For a good first time run...and great fishing. You can do State Bridge to Catamount on the Colorado. Just a couple wave trains...no rapids. It'll give you plenty of practice behind the oars.

Remember...point where you don't want to go and row backwards.

- Matty


----------



## OleMissBoater (May 22, 2007)

"face yer danger and pull away..." - Words to live (and not die) by.


----------



## Brotorboat (Apr 14, 2009)

I like that


----------



## WhiteLightning (Apr 21, 2004)

YOu can probably scrape through in a raft as low as 300 cfs if you can read water and stay in the deep channels for what it is worth.


----------



## todd1124 (Apr 20, 2010)

Thanks a ton guys!!! I would love to make it up their this weekend. I checked out the forecast and the weather does not look like it is going to help out much but I will keep an eye on it. Can you please give me the details of the pumphouse run. Where do I put in at, Where is the take out, etc. Told ya I was new at this. LOL. Here is a little about my rig. I have a 13 ft NRS raft with frame. 2 oars with oarrights (I know I need a 3rd badley) We took it out the the rez this weekend and everything worked great. I have all the dry bags, anchor setup, and cooler. I have a friend of my that has been helping me out with all the little details and the things I need so that has been a huge help. Thanks again for all the feed back!!!!!


----------



## OleMissBoater (May 22, 2007)

I usually check out eddyflower.com when I'm not famaliar with a run... Here is the pumphouse run detail:

Pumphouse


----------



## ccombs (Mar 17, 2004)

*Whitewater of the southern rockies*

If you dont already have it you need the new testament bible to this religion of boating asap and it will answer alot of your run beta ?'s. 
Whitewater of the Southern Rockies


----------



## Brotorboat (Apr 14, 2009)

Todd,

The weather forecasts change DAILY...so definately don't rule it out yet....and just because they say rain...doesn't mean the whole day is out. Accuweather's radar is pretty solid. So I usually look at that the night before a trip. If the storm is large and looks like hours upon hours of rain (which is hardly ever the case) then I bail and go somewhere else. But most storms wont last more than an hour or so.

Put in and Take out

Put in at "Pumphouse Recreation Area" on the Trough Rd. (Aka Route 1)

Take out's are:

Radium Recreation Area
Rancho Del Rio 
State Bridge (this one is the most expensive...and I don't EVER use it)

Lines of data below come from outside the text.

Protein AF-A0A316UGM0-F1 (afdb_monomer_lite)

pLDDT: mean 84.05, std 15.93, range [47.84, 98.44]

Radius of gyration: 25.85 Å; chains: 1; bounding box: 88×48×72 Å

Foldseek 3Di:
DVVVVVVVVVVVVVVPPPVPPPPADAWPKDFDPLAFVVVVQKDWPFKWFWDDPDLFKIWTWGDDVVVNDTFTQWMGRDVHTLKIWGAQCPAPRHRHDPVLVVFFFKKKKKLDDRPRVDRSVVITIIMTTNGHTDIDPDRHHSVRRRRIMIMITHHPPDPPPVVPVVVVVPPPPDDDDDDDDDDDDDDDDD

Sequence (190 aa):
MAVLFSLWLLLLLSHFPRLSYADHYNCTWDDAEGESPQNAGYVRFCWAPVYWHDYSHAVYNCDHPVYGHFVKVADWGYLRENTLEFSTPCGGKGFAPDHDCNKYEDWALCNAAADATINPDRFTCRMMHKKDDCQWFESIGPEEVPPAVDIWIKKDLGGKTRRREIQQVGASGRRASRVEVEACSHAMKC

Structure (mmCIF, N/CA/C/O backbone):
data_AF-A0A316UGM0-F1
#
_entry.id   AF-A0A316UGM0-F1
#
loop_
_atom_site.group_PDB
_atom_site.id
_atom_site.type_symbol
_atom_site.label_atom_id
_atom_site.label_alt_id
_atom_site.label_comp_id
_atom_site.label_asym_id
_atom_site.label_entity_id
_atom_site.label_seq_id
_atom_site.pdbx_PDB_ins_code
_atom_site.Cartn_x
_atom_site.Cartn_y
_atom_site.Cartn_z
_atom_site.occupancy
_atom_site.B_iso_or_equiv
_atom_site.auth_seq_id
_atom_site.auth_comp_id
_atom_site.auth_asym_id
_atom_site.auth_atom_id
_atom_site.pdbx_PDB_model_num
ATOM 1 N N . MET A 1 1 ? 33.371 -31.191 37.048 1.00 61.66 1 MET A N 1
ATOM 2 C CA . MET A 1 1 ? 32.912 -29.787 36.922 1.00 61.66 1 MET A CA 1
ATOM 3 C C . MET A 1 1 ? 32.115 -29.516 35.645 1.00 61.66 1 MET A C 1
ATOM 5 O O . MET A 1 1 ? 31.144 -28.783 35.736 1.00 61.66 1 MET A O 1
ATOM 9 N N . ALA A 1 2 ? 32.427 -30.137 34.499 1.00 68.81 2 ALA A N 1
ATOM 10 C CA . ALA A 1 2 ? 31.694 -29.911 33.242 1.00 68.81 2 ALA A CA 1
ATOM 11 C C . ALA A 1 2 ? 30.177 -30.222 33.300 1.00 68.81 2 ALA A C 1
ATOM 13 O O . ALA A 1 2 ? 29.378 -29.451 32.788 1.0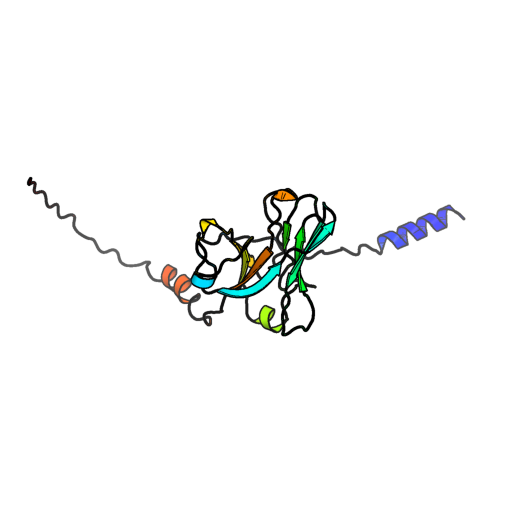0 68.81 2 ALA A O 1
ATOM 14 N N . VAL A 1 3 ? 29.768 -31.296 33.987 1.00 77.56 3 VAL A N 1
ATOM 15 C CA . VAL A 1 3 ? 28.358 -31.748 34.027 1.00 77.56 3 VAL A CA 1
ATOM 16 C C . VAL A 1 3 ? 27.425 -30.772 34.763 1.00 77.56 3 VAL A C 1
ATOM 18 O O . VAL A 1 3 ? 26.280 -30.582 34.360 1.00 77.56 3 VAL A O 1
ATOM 21 N N . LEU A 1 4 ? 27.914 -30.107 35.817 1.00 78.31 4 LEU A N 1
ATOM 22 C CA . LEU A 1 4 ? 27.120 -29.140 36.589 1.00 78.31 4 LEU A CA 1
ATOM 23 C C . LEU A 1 4 ? 26.853 -27.852 35.800 1.00 78.31 4 LEU A C 1
ATOM 25 O O . LEU A 1 4 ? 25.786 -27.260 35.936 1.00 78.31 4 LEU A O 1
ATOM 29 N N . PHE A 1 5 ? 27.797 -27.453 34.945 1.00 80.25 5 PHE A N 1
ATOM 30 C CA . PHE A 1 5 ? 27.649 -26.279 34.090 1.00 80.25 5 PHE A CA 1
ATOM 31 C C . PHE A 1 5 ? 26.583 -26.505 33.006 1.00 80.25 5 PHE A C 1
ATOM 33 O O . PHE A 1 5 ? 25.759 -25.630 32.751 1.00 80.25 5 PHE A O 1
ATOM 40 N N . SER A 1 6 ? 26.533 -27.711 32.429 1.00 78.81 6 SER A N 1
ATOM 41 C CA . SER A 1 6 ? 25.526 -28.091 31.429 1.00 78.81 6 SER A CA 1
ATOM 42 C C . SER A 1 6 ? 24.100 -28.098 31.991 1.00 78.81 6 SER A C 1
ATOM 44 O O . SER A 1 6 ? 23.180 -27.621 31.333 1.00 78.81 6 SER A O 1
ATOM 46 N N . LEU A 1 7 ? 23.913 -28.588 33.221 1.00 83.00 7 LEU A N 1
ATOM 47 C CA . LEU A 1 7 ? 22.610 -28.588 33.902 1.00 83.00 7 LEU A CA 1
ATOM 48 C C . LEU A 1 7 ? 22.112 -27.170 34.208 1.00 83.00 7 LEU A C 1
ATOM 50 O O . LEU A 1 7 ? 20.935 -26.881 34.007 1.00 83.00 7 LEU A O 1
ATOM 54 N N . TRP A 1 8 ? 23.007 -26.275 34.632 1.00 86.69 8 TRP A N 1
ATOM 55 C CA . TRP A 1 8 ? 22.675 -24.870 34.888 1.00 86.69 8 TRP A CA 1
ATOM 56 C C . TRP A 1 8 ? 22.292 -24.111 33.613 1.00 86.69 8 TRP A C 1
ATOM 58 O O . TRP A 1 8 ? 21.347 -23.325 33.622 1.00 86.69 8 TRP A O 1
ATOM 68 N N . LEU A 1 9 ? 22.987 -24.374 32.504 1.00 85.50 9 LEU A N 1
ATOM 69 C CA . LEU A 1 9 ? 22.691 -23.749 31.216 1.00 85.50 9 LEU A CA 1
ATOM 70 C C . LEU A 1 9 ? 21.313 -24.168 30.680 1.00 85.50 9 LEU A C 1
ATOM 72 O O . LEU A 1 9 ? 20.554 -23.322 30.214 1.00 85.50 9 LEU A O 1
ATOM 76 N N . LEU A 1 10 ? 20.964 -25.453 30.794 1.00 84.44 10 LEU A N 1
ATOM 77 C CA . LEU A 1 10 ? 19.649 -25.963 30.389 1.00 84.44 10 LEU A CA 1
ATOM 78 C C . LEU A 1 10 ? 18.514 -25.394 31.255 1.00 84.44 10 LEU A C 1
ATOM 80 O O . LEU A 1 10 ? 17.462 -25.045 30.723 1.00 84.44 10 LEU A O 1
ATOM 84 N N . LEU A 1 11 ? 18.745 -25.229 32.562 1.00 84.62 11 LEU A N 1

These are all along the Trough Rd.

For more specific instructions...I would suggest buying a Gazeteer. 
AND/OR doing some searches on here...there is TONS of Beta on these sections.

- Matty


----------



## carvedog (May 11, 2005)

OleMissBoater said:


> "face yer danger and pull away..." - Words to live (and not die) by.

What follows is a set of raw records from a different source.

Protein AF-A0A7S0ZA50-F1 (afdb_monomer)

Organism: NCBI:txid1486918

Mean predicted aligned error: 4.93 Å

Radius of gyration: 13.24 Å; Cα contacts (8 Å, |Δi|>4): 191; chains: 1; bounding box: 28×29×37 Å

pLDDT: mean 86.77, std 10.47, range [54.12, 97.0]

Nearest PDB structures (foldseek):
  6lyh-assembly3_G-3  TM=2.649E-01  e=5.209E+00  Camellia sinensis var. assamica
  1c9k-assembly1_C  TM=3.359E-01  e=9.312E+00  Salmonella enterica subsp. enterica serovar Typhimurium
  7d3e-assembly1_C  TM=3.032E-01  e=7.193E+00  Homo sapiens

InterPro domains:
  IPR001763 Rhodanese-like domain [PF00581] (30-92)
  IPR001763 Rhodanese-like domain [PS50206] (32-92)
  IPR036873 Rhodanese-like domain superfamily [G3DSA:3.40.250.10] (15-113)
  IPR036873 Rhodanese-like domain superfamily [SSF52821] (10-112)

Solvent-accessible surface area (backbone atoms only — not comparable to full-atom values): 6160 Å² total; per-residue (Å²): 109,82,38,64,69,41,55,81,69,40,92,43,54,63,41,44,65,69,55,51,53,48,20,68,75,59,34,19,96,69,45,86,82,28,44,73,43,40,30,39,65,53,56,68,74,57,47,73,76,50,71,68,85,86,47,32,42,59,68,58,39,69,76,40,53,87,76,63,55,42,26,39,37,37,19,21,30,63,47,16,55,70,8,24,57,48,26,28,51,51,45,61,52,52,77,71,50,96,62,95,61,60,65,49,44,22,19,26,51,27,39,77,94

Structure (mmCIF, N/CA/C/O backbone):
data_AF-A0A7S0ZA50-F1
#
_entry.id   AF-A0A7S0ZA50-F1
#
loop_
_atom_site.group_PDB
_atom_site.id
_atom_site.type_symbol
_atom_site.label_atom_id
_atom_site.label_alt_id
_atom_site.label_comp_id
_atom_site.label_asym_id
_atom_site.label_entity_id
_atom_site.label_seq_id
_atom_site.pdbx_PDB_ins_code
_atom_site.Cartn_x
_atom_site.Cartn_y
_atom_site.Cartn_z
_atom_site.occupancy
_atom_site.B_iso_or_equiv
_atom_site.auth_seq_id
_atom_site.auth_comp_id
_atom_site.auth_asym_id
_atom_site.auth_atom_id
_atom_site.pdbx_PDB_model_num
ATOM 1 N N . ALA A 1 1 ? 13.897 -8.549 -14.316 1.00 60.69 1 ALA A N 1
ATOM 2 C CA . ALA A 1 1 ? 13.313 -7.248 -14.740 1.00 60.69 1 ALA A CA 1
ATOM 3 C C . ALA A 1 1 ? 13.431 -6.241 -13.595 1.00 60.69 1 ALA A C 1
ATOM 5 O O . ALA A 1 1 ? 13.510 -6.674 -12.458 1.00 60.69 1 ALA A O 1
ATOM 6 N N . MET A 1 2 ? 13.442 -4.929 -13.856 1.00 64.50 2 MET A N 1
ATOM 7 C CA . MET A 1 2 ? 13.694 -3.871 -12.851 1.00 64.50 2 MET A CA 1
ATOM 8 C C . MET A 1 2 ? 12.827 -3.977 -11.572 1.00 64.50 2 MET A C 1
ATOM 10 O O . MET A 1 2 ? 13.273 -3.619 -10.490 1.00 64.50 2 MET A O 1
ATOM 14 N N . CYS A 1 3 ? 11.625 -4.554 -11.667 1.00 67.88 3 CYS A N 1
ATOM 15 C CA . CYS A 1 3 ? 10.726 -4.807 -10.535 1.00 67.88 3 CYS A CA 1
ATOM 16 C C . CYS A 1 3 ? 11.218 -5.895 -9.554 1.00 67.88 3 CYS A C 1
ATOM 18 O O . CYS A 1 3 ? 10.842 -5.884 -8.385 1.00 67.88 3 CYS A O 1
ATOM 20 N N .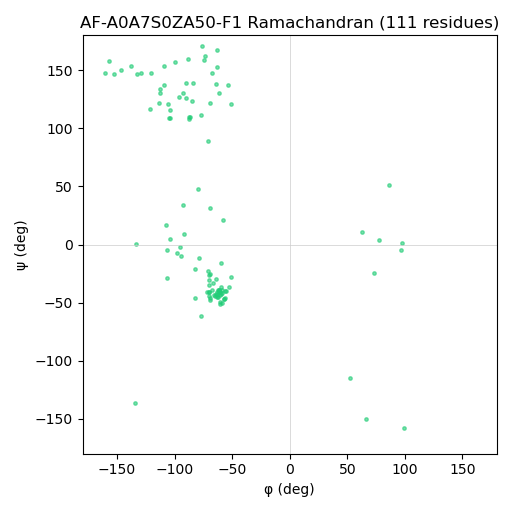 GLU A 1 4 ? 12.051 -6.841 -10.000 1.00 73.75 4 GLU A N 1
ATOM 21 C CA . GLU A 1 4 ? 12.636 -7.885 -9.139 1.00 73.75 4 GLU A CA 1
ATOM 22 C C . GLU A 1 4 ? 13.670 -7.310 -8.173 1.00 73.75 4 GLU A C 1
ATOM 24 O O . GLU A 1 4 ? 13.783 -7.789 -7.050 1.00 73.75 4 GLU A O 1
ATOM 29 N N . GLU A 1 5 ? 14.362 -6.242 -8.574 1.00 78.44 5 GLU A N 1
ATOM 30 C CA . GLU A 1 5 ? 15.392 -5.590 -7.761 1.00 78.44 5 GLU A CA 1
ATOM 31 C C . GLU A 1 5 ? 14.821 -4.977 -6.472 1.00 78.44 5 GLU A C 1
ATOM 33 O O . GLU A 1 5 ? 15.500 -4.904 -5.450 1.00 78.44 5 GLU A O 1
ATOM 38 N N . PHE A 1 6 ? 13.557 -4.549 -6.494 1.00 82.94 6 PHE A N 1
ATOM 39 C CA . PHE A 1 6 ? 12.920 -3.879 -5.357 1.00 82.94 6 PHE A CA 1
ATOM 40 C C . PHE A 1 6 ? 12.121 -4.811 -4.454 1.00 82.94 6 PHE A C 1
ATOM 42 O O . PHE A 1 6 ? 11.585 -4.350 -3.446 1.00 82.94 6 PHE A O 1
ATOM 49 N N . ARG A 1 7 ? 12.036 -6.100 -4.799 1.00 77.38 7 ARG A N 1
ATOM 50 C CA . ARG A 1 7 ? 11.275 -7.085 -4.028 1.00 77.38 7 ARG A CA 1
ATOM 51 C C . ARG A 1 7 ? 11.806 -7.216 -2.603 1.00 77.38 7 ARG A C 1
ATOM 53 O O . ARG A 1 7 ? 11.034 -7.085 -1.665 1.00 77.38 7 ARG A O 1
ATOM 60 N N . ASP A 1 8 ? 13.112 -7.424 -2.475 1.00 83.50 8 ASP A N 1
ATOM 61 C CA . ASP A 1 8 ? 13.773 -7.754 -1.205 1.00 83.50 8 ASP A CA 1
ATOM 62 C C . ASP A 1 8 ? 14.592 -6.570 -0.656 1.00 83.50 8 ASP A C 1
ATOM 64 O O . ASP A 1 8 ? 15.478 -6.729 0.180 1.00 83.50 8 ASP A O 1
ATOM 68 N N . LYS A 1 9 ? 14.329 -5.358 -1.164 1.00 89.81 9 LYS A N 1
ATOM 69 C CA . LYS A 1 9 ? 15.092 -4.148 -0.820 1.00 89.81 9 LYS A CA 1
ATOM 70 C C . LYS A 1 9 ? 14.645 -3.493 0.490 1.00 89.81 9 LYS A C 1
ATOM 72 O O . LYS A 1 9 ? 15.395 -2.695 1.047 1.00 89.81 9 LYS A O 1
ATOM 77 N N . PHE A 1 10 ? 13.429 -3.775 0.942 1.00 91.69 10 PHE A N 1
ATOM 78 C CA . PHE A 1 10 ? 12.787 -3.080 2.055 1.00 91.69 10 PHE A CA 1
ATOM 79 C C . PHE A 1 10 ? 12.444 -4.059 3.172 1.00 91.69 10 PHE A C 1
ATOM 81 O O . PHE A 1 10 ? 12.092 -5.203 2.898 1.00 91.69 10 PHE A O 1
ATOM 88 N N . ASP A 1 11 ? 12.486 -3.590 4.416 1.00 93.12 11 ASP A N 1
ATOM 89 C CA . ASP A 1 11 ? 12.124 -4.362 5.611 1.00 93.12 11 ASP A CA 1
ATOM 90 C C . ASP A 1 11 ? 10.596 -4.437 5.813 1.00 93.12 11 ASP A C 1
ATOM 92 O O . ASP A 1 11 ? 10.056 -4.122 6.871 1.00 93.12 11 ASP A O 1
ATOM 96 N N . VAL A 1 12 ? 9.879 -4.773 4.740 1.00 92.25 12 VAL A N 1
ATOM 97 C CA . VAL A 1 12 ? 8.432 -5.016 4.707 1.00 92.25 12 VAL A CA 1
ATOM 98 C C . VAL A 1 12 ? 8.123 -6.093 3.681 1.00 92.25 12 VAL A C 1
ATOM 100 O O . VAL A 1 12 ? 8.795 -6.213 2.656 1.00 92.25 12 VAL A O 1
ATOM 103 N N . GLU A 1 13 ? 7.061 -6.852 3.923 1.00 93.88 13 GLU A N 1
ATOM 104 C CA . GLU A 1 13 ? 6.616 -7.866 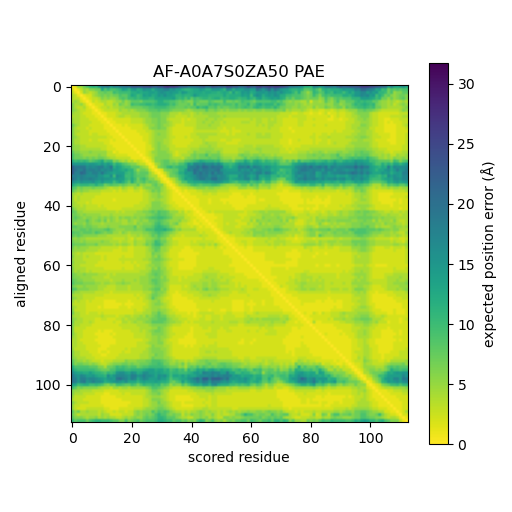2.976 1.00 93.88 13 GLU A CA 1
ATOM 105 C C . GLU A 1 13 ? 6.090 -7.228 1.683 1.00 93.88 13 GLU A C 1
ATOM 107 O O . GLU A 1 13 ? 5.477 -6.154 1.675 1.00 93.88 13 GLU A O 1
ATOM 112 N N . TYR A 1 14 ? 6.286 -7.920 0.564 1.00 92.69 14 TYR A N 1
ATOM 113 C CA . TYR A 1 14 ? 5.633 -7.572 -0.689 1.00 92.69 14 TYR A CA 1
ATOM 114 C C . TYR A 1 14 ? 4.415 -8.459 -0.928 1.00 92.69 14 TYR A C 1
ATOM 116 O O . TYR A 1 14 ? 4.330 -9.592 -0.457 1.00 92.69 14 TYR A O 1
ATOM 124 N N . VAL A 1 15 ? 3.487 -7.959 -1.737 1.00 93.31 15 VAL A N 1
ATOM 125 C CA . VAL A 1 15 ? 2.316 -8.700 -2.210 1.00 93.31 15 VAL A CA 1
ATOM 126 C C . VAL A 1 15 ? 2.212 -8.574 -3.717 1.00 93.31 15 VAL A C 1
ATOM 128 O O . VAL A 1 15 ? 2.604 -7.564 -4.296 1.00 93.31 15 VAL A O 1
ATOM 131 N N . THR A 1 16 ? 1.703 -9.606 -4.379 1.00 93.00 16 THR A N 1
ATOM 132 C CA . THR A 1 16 ? 1.470 -9.563 -5.828 1.00 93.00 16 THR A CA 1
ATOM 133 C C . THR A 1 16 ? 0.086 -8.996 -6.129 1.00 93.00 16 THR A C 1
ATOM 135 O O . THR A 1 16 ? -0.808 -9.054 -5.285 1.00 93.00 16 THR A O 1
ATOM 138 N N . ALA A 1 17 ? -0.131 -8.507 -7.353 1.00 90.69 17 ALA A N 1
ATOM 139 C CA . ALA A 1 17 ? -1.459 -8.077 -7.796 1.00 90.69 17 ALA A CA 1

And never, ever give up. Instead of the "oh shit" energy when you get close to something, change that into "just one more stroke".


----------



## ssoren1 (Jul 14, 2009)

todd1124 said:


> I am new to the whole rafting *ADDICITION!!!! *I am looking to do my first river fishing run and everyone keeps telling me the pumphouse run is the way to go. I have done a ton of research and do not want to get in to anything over a class II for awhile until I get comfortable in my setup. I know I have a ton to learn but any help that anyone can offer would be great.
> 
> Thanks
> 
> TBONE


I was in the same boat a few years ago, not literally, 14-ft vanguard and 16.5' hyde drift boat. Fortunatelly I learned on the Green River fishing the A & B sections, not much for rapids beside a few but learned the basics. But I eventually worked my way up. When I did run a river for the first time I did a ton of research and asked alot of questions at the put-in. Then I always scouted the rapid and watched a few boats go through to get an idea. I can't speak for the pumphouse at these low levels but have ran it several times throughout the summer and at the end of runoff when the salmon flies come off. I usually put-in at pumphouse and float to rancho del rio. For a shorter float you can take out at Radium, it allows you to hit the water harder. Seems like there are a few drift boats every year that get into trouble at Eye of the Needle rapid.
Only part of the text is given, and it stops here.